◆ Your objective ◆
Could you reproduce the lines below from the one with "ATOM 213 C CA" through the one with "ATOM 228 N N"? Keep both ends and add nothing.

◆ ◆ ◆ ◆ ◆

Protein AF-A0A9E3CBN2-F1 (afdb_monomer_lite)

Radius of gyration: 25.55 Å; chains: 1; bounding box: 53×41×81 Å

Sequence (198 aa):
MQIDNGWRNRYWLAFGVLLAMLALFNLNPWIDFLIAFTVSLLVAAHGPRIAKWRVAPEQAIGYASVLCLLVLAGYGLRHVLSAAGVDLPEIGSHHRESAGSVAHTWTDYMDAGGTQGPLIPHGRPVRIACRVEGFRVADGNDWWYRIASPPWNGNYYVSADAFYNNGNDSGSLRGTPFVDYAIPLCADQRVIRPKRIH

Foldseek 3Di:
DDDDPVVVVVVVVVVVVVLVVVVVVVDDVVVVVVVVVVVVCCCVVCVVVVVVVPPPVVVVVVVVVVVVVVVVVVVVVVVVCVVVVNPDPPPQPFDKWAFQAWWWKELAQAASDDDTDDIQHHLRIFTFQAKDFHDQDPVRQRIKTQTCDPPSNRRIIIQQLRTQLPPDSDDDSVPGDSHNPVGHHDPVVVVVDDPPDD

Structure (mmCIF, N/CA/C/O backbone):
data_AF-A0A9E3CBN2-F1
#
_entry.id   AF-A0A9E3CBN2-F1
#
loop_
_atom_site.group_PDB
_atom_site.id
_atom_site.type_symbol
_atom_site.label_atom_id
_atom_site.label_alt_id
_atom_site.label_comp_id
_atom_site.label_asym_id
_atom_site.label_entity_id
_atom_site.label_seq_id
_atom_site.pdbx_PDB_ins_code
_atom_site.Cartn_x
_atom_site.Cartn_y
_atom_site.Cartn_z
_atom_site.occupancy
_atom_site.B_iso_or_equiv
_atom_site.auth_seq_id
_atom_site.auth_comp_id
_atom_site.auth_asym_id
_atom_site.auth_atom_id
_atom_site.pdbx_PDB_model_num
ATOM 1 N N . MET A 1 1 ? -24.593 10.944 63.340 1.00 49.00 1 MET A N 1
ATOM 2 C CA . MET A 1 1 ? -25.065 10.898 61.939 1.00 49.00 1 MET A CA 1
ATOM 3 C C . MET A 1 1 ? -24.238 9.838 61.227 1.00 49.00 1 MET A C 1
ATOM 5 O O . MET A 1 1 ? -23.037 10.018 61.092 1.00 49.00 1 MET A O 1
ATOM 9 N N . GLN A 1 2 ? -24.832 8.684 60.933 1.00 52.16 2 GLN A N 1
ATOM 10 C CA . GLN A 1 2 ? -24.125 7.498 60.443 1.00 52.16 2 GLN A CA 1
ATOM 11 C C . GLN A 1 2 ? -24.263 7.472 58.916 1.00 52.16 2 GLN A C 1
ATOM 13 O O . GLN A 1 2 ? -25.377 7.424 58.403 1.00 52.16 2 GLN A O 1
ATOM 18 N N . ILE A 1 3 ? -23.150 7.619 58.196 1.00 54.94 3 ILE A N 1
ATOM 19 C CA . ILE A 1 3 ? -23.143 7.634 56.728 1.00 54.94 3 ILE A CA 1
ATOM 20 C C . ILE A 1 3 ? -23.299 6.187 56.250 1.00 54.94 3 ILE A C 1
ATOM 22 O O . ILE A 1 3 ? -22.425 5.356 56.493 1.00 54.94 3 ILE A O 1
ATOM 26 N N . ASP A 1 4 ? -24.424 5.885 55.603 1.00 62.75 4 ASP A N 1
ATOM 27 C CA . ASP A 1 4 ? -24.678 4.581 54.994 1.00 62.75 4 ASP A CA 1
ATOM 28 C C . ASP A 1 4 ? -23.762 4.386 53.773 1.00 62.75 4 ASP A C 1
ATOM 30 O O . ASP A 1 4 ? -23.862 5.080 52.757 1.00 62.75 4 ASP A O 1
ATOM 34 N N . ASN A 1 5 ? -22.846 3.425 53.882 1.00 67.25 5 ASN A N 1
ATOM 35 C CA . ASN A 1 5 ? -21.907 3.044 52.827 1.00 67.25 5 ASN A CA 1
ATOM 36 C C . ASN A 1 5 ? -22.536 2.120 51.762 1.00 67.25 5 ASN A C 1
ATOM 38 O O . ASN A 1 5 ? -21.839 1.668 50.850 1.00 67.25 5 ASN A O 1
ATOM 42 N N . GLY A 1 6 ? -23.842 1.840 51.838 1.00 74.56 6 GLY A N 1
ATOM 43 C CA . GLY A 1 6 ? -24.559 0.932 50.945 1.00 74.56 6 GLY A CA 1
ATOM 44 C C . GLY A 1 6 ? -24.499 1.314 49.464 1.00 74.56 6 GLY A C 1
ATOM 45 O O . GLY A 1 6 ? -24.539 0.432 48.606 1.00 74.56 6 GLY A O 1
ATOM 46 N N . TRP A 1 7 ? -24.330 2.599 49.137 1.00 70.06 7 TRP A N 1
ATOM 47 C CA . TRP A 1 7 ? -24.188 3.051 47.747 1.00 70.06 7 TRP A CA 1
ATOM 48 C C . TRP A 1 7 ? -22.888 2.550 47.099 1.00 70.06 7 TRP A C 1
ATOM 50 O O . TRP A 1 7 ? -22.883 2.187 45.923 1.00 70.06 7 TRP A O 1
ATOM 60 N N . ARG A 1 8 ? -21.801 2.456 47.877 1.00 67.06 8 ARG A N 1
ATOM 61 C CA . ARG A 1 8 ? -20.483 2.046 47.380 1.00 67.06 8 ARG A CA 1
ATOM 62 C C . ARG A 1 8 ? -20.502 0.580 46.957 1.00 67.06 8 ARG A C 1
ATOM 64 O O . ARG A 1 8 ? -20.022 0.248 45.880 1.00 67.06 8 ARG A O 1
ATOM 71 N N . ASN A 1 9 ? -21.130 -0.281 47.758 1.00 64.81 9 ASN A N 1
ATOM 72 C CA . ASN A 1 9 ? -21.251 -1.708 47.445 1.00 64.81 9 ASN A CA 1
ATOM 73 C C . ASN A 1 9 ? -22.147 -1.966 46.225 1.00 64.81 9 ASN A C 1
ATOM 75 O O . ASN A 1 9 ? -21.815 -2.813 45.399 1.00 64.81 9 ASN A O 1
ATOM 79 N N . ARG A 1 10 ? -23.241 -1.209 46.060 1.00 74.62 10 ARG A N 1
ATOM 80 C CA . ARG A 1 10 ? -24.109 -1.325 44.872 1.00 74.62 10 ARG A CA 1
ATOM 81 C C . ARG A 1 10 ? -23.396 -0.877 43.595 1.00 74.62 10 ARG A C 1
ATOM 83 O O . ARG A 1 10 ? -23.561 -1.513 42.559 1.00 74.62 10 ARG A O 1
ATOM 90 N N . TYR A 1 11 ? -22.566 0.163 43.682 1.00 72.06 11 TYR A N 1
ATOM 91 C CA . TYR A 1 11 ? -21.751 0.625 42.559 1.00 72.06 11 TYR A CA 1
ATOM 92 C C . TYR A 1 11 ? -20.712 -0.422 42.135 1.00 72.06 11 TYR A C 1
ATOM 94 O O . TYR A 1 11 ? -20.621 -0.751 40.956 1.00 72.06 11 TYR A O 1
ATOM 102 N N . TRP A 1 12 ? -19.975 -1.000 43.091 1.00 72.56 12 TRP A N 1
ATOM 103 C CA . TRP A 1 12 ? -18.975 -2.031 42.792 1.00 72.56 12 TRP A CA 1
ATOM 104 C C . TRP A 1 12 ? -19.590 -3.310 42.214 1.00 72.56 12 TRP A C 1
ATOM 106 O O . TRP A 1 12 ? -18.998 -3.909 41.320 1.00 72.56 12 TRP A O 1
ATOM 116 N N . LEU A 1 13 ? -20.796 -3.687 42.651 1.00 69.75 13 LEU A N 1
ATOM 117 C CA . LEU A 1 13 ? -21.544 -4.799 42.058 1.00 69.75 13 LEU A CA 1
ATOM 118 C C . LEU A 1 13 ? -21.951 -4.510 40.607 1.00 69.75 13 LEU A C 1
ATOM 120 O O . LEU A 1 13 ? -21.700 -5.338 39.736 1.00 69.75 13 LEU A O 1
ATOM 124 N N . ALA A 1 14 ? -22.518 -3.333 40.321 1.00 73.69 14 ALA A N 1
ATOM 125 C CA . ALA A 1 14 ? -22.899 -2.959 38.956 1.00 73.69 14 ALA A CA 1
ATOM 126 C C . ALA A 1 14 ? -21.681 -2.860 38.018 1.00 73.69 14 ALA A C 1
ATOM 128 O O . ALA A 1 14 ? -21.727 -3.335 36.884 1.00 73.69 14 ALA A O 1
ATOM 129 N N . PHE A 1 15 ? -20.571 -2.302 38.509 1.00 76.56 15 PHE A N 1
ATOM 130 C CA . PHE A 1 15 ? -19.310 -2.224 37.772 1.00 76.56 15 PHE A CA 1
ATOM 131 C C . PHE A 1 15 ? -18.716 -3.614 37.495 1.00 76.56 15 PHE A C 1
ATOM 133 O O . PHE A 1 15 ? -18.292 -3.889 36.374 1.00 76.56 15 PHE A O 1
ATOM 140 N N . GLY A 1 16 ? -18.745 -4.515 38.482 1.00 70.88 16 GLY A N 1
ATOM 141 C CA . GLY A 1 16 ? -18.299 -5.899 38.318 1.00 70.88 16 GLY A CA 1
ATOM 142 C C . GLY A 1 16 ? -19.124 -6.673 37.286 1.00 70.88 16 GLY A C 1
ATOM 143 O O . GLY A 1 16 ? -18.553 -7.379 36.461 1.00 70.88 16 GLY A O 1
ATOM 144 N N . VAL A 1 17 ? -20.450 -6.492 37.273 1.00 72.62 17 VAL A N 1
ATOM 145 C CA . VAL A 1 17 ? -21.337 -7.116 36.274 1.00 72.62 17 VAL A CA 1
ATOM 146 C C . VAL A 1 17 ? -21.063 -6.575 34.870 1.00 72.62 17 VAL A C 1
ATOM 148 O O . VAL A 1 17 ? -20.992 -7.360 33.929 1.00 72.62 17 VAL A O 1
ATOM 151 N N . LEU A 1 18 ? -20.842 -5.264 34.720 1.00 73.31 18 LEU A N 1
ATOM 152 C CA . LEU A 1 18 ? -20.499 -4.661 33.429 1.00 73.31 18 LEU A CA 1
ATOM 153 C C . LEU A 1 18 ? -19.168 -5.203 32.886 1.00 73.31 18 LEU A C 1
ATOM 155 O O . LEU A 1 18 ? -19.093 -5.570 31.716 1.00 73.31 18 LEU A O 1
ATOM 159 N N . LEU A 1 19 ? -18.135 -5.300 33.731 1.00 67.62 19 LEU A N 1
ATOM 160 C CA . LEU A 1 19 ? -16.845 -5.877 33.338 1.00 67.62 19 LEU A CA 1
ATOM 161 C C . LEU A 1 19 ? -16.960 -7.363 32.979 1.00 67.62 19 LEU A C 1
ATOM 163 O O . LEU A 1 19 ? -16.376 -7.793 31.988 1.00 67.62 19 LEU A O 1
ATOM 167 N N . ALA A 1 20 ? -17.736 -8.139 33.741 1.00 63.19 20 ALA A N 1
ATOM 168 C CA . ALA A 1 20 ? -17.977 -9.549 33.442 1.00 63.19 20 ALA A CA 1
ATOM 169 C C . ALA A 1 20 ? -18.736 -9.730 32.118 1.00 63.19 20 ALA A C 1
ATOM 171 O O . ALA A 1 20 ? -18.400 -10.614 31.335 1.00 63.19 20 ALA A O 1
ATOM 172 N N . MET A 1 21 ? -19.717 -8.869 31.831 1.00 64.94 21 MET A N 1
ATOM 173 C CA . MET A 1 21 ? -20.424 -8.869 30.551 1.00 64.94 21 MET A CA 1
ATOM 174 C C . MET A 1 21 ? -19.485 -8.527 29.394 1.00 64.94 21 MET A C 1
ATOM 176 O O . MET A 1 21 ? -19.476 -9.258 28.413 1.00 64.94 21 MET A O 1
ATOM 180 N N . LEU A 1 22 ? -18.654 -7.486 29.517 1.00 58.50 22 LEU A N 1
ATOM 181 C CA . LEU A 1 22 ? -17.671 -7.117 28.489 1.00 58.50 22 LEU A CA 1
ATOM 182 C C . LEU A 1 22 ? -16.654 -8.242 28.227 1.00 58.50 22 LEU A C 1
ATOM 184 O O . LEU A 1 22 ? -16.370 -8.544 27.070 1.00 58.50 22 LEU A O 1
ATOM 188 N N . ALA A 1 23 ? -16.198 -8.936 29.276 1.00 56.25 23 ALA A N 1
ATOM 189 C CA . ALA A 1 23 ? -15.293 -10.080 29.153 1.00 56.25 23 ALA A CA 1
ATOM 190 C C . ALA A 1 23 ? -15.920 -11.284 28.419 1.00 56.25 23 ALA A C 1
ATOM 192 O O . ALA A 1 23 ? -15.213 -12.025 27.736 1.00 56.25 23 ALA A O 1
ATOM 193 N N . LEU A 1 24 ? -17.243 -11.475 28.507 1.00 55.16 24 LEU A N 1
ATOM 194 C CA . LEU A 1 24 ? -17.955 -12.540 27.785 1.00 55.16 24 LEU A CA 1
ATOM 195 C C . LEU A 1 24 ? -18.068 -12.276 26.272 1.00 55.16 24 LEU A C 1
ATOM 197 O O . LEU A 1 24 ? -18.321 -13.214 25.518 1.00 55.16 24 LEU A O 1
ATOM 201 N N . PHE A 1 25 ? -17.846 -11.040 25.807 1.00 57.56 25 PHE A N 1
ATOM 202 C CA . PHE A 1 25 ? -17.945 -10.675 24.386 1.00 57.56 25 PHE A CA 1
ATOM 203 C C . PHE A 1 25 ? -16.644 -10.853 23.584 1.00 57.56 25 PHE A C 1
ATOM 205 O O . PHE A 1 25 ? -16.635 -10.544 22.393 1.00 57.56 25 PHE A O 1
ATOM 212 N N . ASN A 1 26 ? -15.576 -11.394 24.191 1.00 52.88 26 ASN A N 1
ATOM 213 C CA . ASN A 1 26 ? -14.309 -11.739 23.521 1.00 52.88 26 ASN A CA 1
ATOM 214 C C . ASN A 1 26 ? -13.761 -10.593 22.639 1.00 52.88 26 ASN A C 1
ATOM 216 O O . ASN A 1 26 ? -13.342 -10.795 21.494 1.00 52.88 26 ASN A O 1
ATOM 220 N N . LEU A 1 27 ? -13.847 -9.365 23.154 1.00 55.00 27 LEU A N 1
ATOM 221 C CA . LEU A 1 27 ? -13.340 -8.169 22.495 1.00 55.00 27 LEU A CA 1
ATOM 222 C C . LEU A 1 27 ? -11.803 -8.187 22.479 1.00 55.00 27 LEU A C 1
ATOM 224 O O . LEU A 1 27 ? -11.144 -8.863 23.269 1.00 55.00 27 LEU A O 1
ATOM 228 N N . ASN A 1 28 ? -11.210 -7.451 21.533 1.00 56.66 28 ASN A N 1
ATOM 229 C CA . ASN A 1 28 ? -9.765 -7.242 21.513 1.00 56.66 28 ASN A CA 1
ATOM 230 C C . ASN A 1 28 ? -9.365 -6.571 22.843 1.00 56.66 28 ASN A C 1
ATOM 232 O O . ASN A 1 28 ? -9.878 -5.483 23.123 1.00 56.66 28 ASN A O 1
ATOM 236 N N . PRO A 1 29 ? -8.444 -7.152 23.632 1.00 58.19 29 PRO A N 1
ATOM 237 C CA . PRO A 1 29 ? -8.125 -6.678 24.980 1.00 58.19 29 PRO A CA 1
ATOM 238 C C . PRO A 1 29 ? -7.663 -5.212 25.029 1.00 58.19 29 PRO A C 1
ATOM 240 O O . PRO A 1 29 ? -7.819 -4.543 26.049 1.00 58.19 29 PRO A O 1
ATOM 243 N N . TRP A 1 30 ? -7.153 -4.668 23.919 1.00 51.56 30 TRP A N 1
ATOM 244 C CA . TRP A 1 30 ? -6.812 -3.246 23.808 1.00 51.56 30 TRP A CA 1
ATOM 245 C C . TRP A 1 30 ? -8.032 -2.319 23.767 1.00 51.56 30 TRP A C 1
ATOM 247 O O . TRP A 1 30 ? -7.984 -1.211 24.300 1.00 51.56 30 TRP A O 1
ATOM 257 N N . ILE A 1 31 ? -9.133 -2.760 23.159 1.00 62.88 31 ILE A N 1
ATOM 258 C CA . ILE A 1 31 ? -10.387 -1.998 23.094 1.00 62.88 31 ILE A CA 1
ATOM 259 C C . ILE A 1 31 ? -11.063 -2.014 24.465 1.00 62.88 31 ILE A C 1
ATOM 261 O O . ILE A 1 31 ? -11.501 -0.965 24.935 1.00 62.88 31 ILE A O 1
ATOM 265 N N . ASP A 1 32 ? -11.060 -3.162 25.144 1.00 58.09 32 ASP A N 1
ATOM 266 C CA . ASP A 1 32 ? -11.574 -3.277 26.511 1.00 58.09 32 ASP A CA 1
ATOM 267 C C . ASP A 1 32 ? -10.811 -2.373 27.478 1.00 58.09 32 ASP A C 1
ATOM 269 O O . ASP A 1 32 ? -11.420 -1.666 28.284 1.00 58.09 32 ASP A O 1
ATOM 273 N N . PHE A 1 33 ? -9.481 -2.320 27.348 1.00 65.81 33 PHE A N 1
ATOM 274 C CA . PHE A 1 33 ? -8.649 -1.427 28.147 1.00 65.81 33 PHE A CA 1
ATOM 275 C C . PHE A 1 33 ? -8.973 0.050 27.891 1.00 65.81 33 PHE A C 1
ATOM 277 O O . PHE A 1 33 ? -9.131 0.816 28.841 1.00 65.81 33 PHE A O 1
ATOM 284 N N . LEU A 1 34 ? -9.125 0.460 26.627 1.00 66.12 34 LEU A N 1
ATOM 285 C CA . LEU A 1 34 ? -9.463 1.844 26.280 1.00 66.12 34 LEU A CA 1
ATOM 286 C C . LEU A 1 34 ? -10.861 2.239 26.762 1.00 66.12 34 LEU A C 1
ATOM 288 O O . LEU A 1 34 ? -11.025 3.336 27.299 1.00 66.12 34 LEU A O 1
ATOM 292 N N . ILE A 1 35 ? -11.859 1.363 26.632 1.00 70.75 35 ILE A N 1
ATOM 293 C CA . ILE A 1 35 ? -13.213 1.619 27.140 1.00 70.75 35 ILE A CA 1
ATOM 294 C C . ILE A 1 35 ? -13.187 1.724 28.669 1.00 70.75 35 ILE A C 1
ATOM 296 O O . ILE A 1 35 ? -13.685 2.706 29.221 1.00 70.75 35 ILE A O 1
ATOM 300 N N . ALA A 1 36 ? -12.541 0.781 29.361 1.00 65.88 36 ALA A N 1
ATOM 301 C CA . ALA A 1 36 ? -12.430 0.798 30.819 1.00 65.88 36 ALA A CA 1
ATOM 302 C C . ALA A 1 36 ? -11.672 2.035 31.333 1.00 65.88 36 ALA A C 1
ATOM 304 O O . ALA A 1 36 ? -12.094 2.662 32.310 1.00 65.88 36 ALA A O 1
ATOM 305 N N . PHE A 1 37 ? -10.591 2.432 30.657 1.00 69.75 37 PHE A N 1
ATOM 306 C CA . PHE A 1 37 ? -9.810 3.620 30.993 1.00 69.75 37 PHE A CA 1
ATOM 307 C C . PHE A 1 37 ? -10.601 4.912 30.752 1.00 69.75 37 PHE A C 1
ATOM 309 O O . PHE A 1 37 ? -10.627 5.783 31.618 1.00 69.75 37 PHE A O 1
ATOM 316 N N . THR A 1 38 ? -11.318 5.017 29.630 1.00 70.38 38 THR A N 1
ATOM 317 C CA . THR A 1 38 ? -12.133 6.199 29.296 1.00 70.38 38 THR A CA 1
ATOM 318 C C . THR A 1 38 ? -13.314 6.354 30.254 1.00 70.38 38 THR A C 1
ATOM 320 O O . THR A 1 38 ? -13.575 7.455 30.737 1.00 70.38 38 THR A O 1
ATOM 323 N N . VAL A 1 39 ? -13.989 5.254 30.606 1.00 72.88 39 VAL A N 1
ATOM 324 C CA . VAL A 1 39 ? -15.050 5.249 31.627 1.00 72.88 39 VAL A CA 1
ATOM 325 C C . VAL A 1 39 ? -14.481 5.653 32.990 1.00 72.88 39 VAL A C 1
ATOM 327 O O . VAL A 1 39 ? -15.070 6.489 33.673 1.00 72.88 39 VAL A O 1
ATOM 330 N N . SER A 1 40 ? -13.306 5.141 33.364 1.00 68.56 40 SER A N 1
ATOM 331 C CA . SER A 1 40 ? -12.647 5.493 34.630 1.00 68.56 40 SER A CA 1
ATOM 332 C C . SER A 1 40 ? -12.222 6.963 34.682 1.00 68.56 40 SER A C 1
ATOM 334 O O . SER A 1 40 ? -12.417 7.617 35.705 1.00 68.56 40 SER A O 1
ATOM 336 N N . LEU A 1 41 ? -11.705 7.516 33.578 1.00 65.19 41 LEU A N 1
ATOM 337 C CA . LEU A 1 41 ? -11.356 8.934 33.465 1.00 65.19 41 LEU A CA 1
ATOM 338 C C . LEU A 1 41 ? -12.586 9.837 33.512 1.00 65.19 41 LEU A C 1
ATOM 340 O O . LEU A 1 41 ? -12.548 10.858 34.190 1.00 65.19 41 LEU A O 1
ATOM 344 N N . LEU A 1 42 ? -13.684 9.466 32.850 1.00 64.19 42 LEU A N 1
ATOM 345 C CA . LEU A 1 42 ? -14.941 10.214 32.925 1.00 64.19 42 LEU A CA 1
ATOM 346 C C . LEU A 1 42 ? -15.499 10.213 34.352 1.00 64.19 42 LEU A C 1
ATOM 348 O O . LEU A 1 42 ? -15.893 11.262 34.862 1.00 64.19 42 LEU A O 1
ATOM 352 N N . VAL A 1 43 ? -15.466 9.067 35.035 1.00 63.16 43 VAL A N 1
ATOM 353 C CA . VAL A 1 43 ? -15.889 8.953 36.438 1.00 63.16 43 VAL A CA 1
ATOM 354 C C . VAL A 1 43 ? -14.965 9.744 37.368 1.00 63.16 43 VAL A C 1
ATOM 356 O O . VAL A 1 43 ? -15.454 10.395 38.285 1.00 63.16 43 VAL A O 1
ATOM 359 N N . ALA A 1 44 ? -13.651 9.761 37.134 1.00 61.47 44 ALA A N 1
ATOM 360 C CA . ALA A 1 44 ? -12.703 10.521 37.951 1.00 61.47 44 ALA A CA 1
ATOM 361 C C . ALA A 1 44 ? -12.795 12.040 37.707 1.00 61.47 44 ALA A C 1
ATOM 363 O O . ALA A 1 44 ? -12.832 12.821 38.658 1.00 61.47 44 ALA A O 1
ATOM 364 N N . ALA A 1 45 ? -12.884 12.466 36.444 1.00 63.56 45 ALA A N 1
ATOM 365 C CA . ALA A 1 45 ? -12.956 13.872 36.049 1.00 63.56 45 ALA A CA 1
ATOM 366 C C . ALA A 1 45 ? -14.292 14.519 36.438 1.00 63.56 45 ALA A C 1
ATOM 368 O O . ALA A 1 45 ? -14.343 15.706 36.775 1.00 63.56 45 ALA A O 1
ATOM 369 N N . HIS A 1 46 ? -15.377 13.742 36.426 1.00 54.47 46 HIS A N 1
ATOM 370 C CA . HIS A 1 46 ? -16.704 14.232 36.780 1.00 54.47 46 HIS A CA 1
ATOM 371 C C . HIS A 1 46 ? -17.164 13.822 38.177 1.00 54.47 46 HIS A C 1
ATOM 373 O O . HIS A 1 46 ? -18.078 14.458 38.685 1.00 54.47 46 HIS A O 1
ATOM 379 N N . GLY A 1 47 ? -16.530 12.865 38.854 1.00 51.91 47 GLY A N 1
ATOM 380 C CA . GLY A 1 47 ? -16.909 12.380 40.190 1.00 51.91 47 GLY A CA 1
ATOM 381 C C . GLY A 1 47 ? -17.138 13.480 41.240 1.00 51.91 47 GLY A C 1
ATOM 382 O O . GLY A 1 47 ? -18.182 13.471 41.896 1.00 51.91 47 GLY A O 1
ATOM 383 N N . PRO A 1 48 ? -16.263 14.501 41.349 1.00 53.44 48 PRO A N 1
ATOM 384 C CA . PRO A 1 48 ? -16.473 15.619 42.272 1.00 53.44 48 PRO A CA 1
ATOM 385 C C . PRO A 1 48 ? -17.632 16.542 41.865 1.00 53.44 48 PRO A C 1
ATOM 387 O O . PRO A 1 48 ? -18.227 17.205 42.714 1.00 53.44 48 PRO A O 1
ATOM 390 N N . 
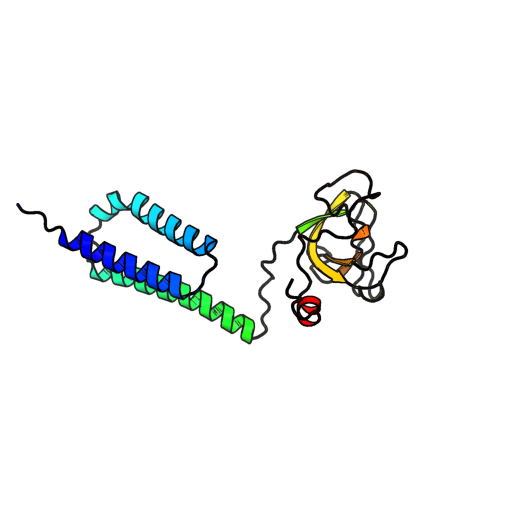ARG A 1 49 ? -17.970 16.601 40.567 1.00 51.00 49 ARG A N 1
ATOM 391 C CA . ARG A 1 49 ? -19.108 17.378 40.052 1.00 51.00 49 ARG A CA 1
ATOM 392 C C . ARG A 1 49 ? -20.410 16.583 40.147 1.00 51.00 49 ARG A C 1
ATOM 394 O O . ARG A 1 49 ? -21.410 17.172 40.530 1.00 51.00 49 ARG A O 1
ATOM 401 N N . ILE A 1 50 ? -20.396 15.267 39.924 1.00 50.09 50 ILE A N 1
ATOM 402 C CA . ILE A 1 50 ? -21.548 14.355 40.034 1.00 50.09 50 ILE A CA 1
ATOM 403 C C . ILE A 1 50 ? -22.087 14.314 41.472 1.00 50.09 50 ILE A C 1
ATOM 405 O O . ILE A 1 50 ? -23.294 14.224 41.656 1.00 50.09 50 ILE A O 1
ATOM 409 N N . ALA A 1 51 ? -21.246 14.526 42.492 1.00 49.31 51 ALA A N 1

◆ ◆ ◆ ◆ ◆

◆ Output of the exercise ◆
ATOM 213 C CA . ASN A 1 26 ? -14.309 -11.739 23.521 1.00 52.88 26 ASN A CA 1
ATOM 214 C C . ASN A 1 26 ? -13.761 -10.593 22.639 1.00 52.88 26 ASN A C 1
ATOM 216 O O . ASN A 1 26 ? -13.342 -10.795 21.494 1.00 52.88 26 ASN A O 1
ATOM 220 N N . LEU A 1 27 ? -13.847 -9.365 23.154 1.00 55.00 27 LEU A N 1
ATOM 221 C CA . LEU A 1 27 ? -13.340 -8.169 22.495 1.00 55.00 27 LEU A CA 1
ATOM 222 C C . LEU A 1 27 ? -11.803 -8.187 22.479 1.00 55.00 27 LEU A C 1
ATOM 224 O O . LEU A 1 27 ? -11.144 -8.863 23.269 1.00 55.00 27 LEU A O 1
ATOM 228 N N . ASN A 1 28 ? -11.210 -7.451 21.533 1.00 56.66 28 ASN A N 1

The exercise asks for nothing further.